VCCP recently selected Stanley’s Post to create the iconic Grolsch bottle from speakers for the print component of the ‘speaker bottle’ campaign. CG artist Alan Murray tells us how he went about it.
What was the challenge here?
Working to an image given to me by the client I was tasked with constructing the bottle from speakers and the set around it. Each speaker was different and so I made each one separately and then built the bottle with them. The challenge with creating an entirely 3D thing from a 2D image is always in thinking about angles and getting the form right. It was a bit like Lego, if with Lego you had to make the bricks yourself too…
Where did you start?
I looked at real speakers I’d found online and saw how they were constructed. I started testing things and then started building speakers before putting each one into the model to see if it would work.
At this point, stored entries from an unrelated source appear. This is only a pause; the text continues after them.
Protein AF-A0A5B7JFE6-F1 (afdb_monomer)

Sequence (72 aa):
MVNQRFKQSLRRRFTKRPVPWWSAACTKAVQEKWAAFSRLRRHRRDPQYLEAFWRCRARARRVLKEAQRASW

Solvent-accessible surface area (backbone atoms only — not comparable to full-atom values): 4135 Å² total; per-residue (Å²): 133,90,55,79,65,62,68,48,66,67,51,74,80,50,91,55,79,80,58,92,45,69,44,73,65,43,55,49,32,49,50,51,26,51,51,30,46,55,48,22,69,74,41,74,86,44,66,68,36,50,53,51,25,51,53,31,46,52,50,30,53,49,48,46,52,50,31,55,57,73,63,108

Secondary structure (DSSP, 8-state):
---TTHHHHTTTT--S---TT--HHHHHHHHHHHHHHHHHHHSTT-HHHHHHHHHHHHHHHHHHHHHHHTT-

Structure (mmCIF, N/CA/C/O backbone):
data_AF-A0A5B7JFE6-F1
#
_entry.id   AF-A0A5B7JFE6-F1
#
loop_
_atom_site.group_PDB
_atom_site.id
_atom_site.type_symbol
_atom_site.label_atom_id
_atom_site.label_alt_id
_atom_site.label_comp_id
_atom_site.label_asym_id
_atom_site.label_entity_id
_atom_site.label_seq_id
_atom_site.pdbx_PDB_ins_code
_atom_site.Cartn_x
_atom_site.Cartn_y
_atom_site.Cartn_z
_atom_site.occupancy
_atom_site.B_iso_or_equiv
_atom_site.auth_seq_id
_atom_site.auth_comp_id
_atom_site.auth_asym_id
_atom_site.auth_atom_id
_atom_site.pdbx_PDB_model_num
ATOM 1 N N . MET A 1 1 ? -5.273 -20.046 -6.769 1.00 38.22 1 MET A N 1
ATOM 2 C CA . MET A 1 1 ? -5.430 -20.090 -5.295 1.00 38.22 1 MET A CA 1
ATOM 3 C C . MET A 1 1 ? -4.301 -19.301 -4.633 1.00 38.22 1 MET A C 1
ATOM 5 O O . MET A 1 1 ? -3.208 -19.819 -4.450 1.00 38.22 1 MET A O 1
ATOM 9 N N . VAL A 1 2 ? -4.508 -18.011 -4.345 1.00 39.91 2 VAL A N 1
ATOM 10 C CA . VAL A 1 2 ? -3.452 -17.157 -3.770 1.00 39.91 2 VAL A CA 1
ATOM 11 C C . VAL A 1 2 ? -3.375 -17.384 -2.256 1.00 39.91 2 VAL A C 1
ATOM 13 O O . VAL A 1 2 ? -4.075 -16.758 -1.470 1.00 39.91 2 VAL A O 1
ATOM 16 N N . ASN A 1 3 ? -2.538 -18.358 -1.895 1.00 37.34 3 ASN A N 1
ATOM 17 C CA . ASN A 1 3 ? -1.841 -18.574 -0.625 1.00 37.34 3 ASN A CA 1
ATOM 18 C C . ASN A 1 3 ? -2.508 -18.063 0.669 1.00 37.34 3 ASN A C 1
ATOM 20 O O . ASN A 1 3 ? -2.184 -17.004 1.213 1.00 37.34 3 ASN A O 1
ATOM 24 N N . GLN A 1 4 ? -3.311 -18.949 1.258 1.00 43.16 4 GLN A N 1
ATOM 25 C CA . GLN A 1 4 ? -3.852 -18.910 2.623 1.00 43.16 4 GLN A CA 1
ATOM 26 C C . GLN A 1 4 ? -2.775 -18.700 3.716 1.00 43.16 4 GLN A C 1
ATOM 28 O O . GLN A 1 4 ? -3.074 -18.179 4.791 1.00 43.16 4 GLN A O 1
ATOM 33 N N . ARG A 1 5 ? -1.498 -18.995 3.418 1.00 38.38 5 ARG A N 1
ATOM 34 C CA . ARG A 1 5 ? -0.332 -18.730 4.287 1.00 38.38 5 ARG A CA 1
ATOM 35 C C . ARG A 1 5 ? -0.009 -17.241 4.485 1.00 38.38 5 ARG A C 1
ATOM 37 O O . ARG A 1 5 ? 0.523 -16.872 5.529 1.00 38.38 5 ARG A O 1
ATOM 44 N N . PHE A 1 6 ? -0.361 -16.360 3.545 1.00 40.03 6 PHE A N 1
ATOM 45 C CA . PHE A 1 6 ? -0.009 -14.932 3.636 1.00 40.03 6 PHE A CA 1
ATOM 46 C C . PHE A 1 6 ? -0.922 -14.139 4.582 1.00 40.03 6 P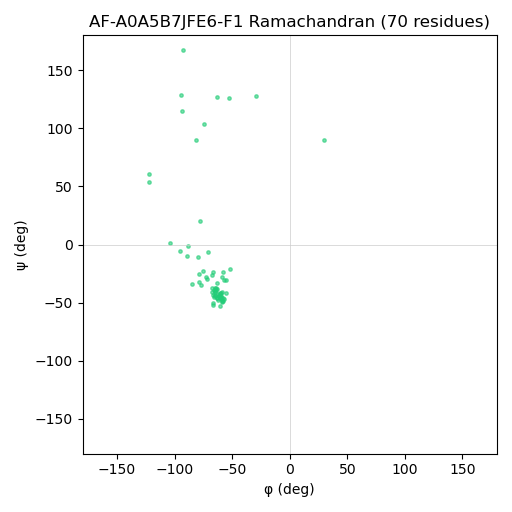HE A C 1
ATOM 48 O O . PHE A 1 6 ? -0.497 -13.156 5.188 1.00 40.03 6 PHE A O 1
ATOM 55 N N . LYS A 1 7 ? -2.161 -14.610 4.786 1.00 42.12 7 LYS A N 1
ATOM 56 C CA . LYS A 1 7 ? -3.042 -14.082 5.840 1.00 42.12 7 LYS A CA 1
ATOM 57 C C . LYS A 1 7 ? -2.509 -14.392 7.247 1.00 42.12 7 LYS A C 1
ATOM 59 O O . LYS A 1 7 ? -2.839 -13.666 8.179 1.00 42.12 7 LYS A O 1
ATOM 64 N N . GLN A 1 8 ? -1.683 -15.431 7.420 1.00 40.97 8 GLN A N 1
ATOM 65 C CA . GLN A 1 8 ? -1.169 -15.841 8.735 1.00 40.97 8 GLN A CA 1
ATOM 66 C C . GLN A 1 8 ? 0.092 -15.080 9.174 1.00 40.97 8 GLN A C 1
ATOM 68 O O . GLN A 1 8 ? 0.232 -14.793 10.364 1.00 40.97 8 GLN A O 1
ATOM 73 N N . SER A 1 9 ? 0.986 -14.689 8.258 1.00 41.38 9 SER A N 1
ATOM 74 C CA . SER A 1 9 ? 2.227 -13.985 8.636 1.00 41.38 9 SER A CA 1
ATOM 75 C C . SER A 1 9 ? 1.992 -12.539 9.094 1.00 41.38 9 SER A C 1
ATOM 77 O O . SER A 1 9 ? 2.697 -12.059 9.979 1.00 41.38 9 SER A O 1
ATOM 79 N N . LEU A 1 10 ? 0.951 -11.872 8.579 1.00 45.88 10 LEU A N 1
ATOM 80 C CA . LEU A 1 10 ? 0.494 -10.566 9.077 1.00 45.88 10 LEU A CA 1
ATOM 81 C C . LEU A 1 10 ? -0.264 -10.658 10.413 1.00 45.88 10 LEU A C 1
ATOM 83 O O . LEU A 1 10 ? -0.298 -9.678 11.151 1.00 45.88 10 LEU A O 1
ATOM 87 N N . ARG A 1 11 ? -0.838 -11.821 10.759 1.00 43.69 11 ARG A N 1
ATOM 88 C CA . ARG A 1 11 ? -1.541 -12.029 12.039 1.00 43.69 11 ARG A CA 1
ATOM 89 C C . ARG A 1 11 ? -0.588 -12.225 13.222 1.00 43.69 11 ARG A C 1
ATOM 91 O O . ARG A 1 11 ? -0.889 -11.769 14.317 1.00 43.69 11 ARG A O 1
ATOM 98 N N . ARG A 1 12 ? 0.570 -12.867 13.028 1.00 45.06 12 ARG A N 1
ATOM 99 C CA . ARG A 1 12 ? 1.444 -13.290 14.144 1.00 45.06 12 ARG A CA 1
ATOM 100 C C . ARG A 1 12 ? 2.332 -12.199 14.768 1.00 45.06 12 ARG A C 1
ATOM 102 O O . ARG A 1 12 ? 2.896 -12.448 15.824 1.00 45.06 12 ARG A O 1
ATOM 109 N N . ARG A 1 13 ? 2.452 -11.001 14.175 1.00 47.75 13 ARG A N 1
ATOM 110 C CA . ARG A 1 13 ? 3.189 -9.857 14.780 1.00 47.75 13 ARG A CA 1
ATOM 111 C C . ARG A 1 13 ? 2.298 -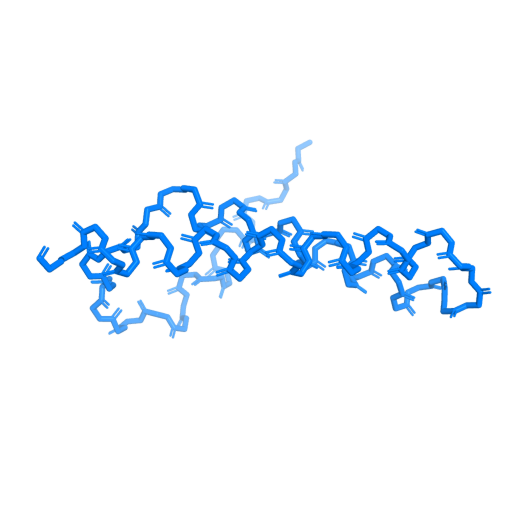8.763 15.377 1.00 47.75 13 ARG A C 1
ATOM 113 O O . ARG A 1 13 ? 2.820 -7.782 15.898 1.00 47.75 13 ARG A O 1
ATOM 120 N N . PHE A 1 14 ? 0.979 -8.931 15.327 1.00 49.38 14 PHE A N 1
ATOM 121 C CA . PHE A 1 14 ? 0.008 -7.989 15.883 1.00 49.38 14 PHE A CA 1
ATOM 122 C C . PHE A 1 14 ? -0.885 -8.688 16.917 1.00 49.38 14 PHE A C 1
ATOM 124 O O . PHE A 1 14 ? -2.100 -8.710 16.799 1.00 49.38 14 PHE A O 1
ATOM 131 N N . THR A 1 15 ? -0.280 -9.206 17.988 1.00 45.38 15 THR A N 1
ATOM 132 C CA . THR A 1 15 ? -0.952 -9.313 19.300 1.00 45.38 15 THR A CA 1
ATOM 133 C C . THR A 1 15 ? -0.971 -7.958 20.025 1.00 45.38 15 THR A C 1
ATOM 135 O O . THR A 1 15 ? -1.109 -7.879 21.240 1.00 45.38 15 THR A O 1
ATOM 138 N N . LYS A 1 16 ? -0.809 -6.859 19.281 1.00 52.97 16 LYS A N 1
ATOM 139 C CA . LYS A 1 16 ? -1.032 -5.497 19.754 1.00 52.97 16 LYS A CA 1
ATOM 140 C C . LYS A 1 16 ? -2.460 -5.140 19.377 1.00 52.97 16 LYS A C 1
ATOM 142 O O . LYS A 1 16 ? -2.828 -5.348 18.223 1.00 52.97 16 LYS A O 1
ATOM 147 N N . ARG A 1 17 ? -3.239 -4.660 20.354 1.00 59.00 17 ARG A N 1
ATOM 148 C CA . ARG A 1 17 ? -4.619 -4.169 20.199 1.00 59.00 17 ARG A CA 1
ATOM 149 C C . ARG A 1 17 ? -4.842 -3.586 18.793 1.00 59.00 17 ARG A C 1
ATOM 151 O O . ARG A 1 17 ? 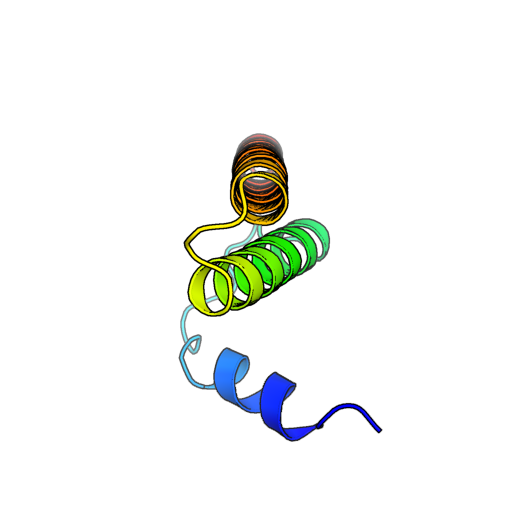-4.039 -2.736 18.393 1.00 59.00 17 ARG A O 1
ATOM 158 N N . PRO A 1 18 ? -5.878 -4.023 18.048 1.00 66.44 18 PRO A N 1
ATOM 159 C CA . PRO A 1 18 ? -6.216 -3.383 16.786 1.00 66.44 18 PRO A CA 1
ATOM 160 C C . PRO A 1 18 ? -6.375 -1.891 17.055 1.00 66.44 18 PRO A C 1
ATOM 162 O O . PRO A 1 18 ? -7.059 -1.488 17.996 1.00 66.44 18 PRO A O 1
ATOM 165 N N . VAL A 1 19 ? -5.647 -1.081 16.292 1.00 74.88 19 VAL A N 1
ATOM 166 C CA . VAL A 1 19 ? -5.693 0.364 16.471 1.00 74.88 19 VAL A CA 1
ATOM 167 C C . VAL A 1 19 ? -7.131 0.800 16.166 1.00 74.88 19 VAL A C 1
ATOM 169 O O . VAL A 1 19 ? -7.617 0.429 15.099 1.00 74.88 19 VAL A O 1
ATOM 172 N N . PRO A 1 20 ? -7.824 1.534 17.058 1.00 76.50 20 PRO A N 1
ATOM 173 C CA . PRO A 1 20 ? -9.270 1.765 16.945 1.00 76.50 20 PRO A CA 1
ATOM 174 C C . PRO A 1 20 ? -9.708 2.377 15.610 1.00 76.50 20 PRO A C 1
ATOM 176 O O . PRO A 1 20 ? -10.783 2.077 15.108 1.00 76.50 20 PRO A O 1
ATOM 179 N N . TRP A 1 21 ? -8.836 3.175 14.995 1.00 85.31 21 TRP A N 1
ATOM 180 C CA . TRP A 1 21 ? -9.079 3.813 13.704 1.00 85.31 21 TRP A CA 1
ATOM 181 C C . TRP A 1 21 ? -8.669 2.987 12.484 1.00 85.31 21 TRP A C 1
ATOM 183 O O . TRP A 1 21 ? -8.822 3.425 11.343 1.00 85.31 21 TRP A O 1
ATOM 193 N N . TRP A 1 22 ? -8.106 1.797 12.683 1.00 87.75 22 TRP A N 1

Some I repurposed by using them as a base model for others but a lot of them are built from scratch.
You’re a successful still life painter, do you use these skills in your CG work?
It was a bit like a still life shot in some ways. You’ve got to create the product using elements and lighting to give it form. With a moving image you’ve got all the stuff going on, sparks or whatever and as it moves along you see the whole story but in a still you have to capture certain things in one shot only. The same as with a painting, you need to simplify it so that when you look at it you can take it in. There are different points of beauty in different areas, there was the scope to try and make it look like a piece of art.
Lighting was obviously important. What were the considerations here?
There’s a lot going on because the bottle’s backlit from the inside and there are ‘projected’ lights also. The set had to be a warmer colour. Obviously the bottle was green but in trying to avoid it not looking like a green light had been shone on the set. It’s all quite hyperreal rather than photographically real. It’s got it’s own reality.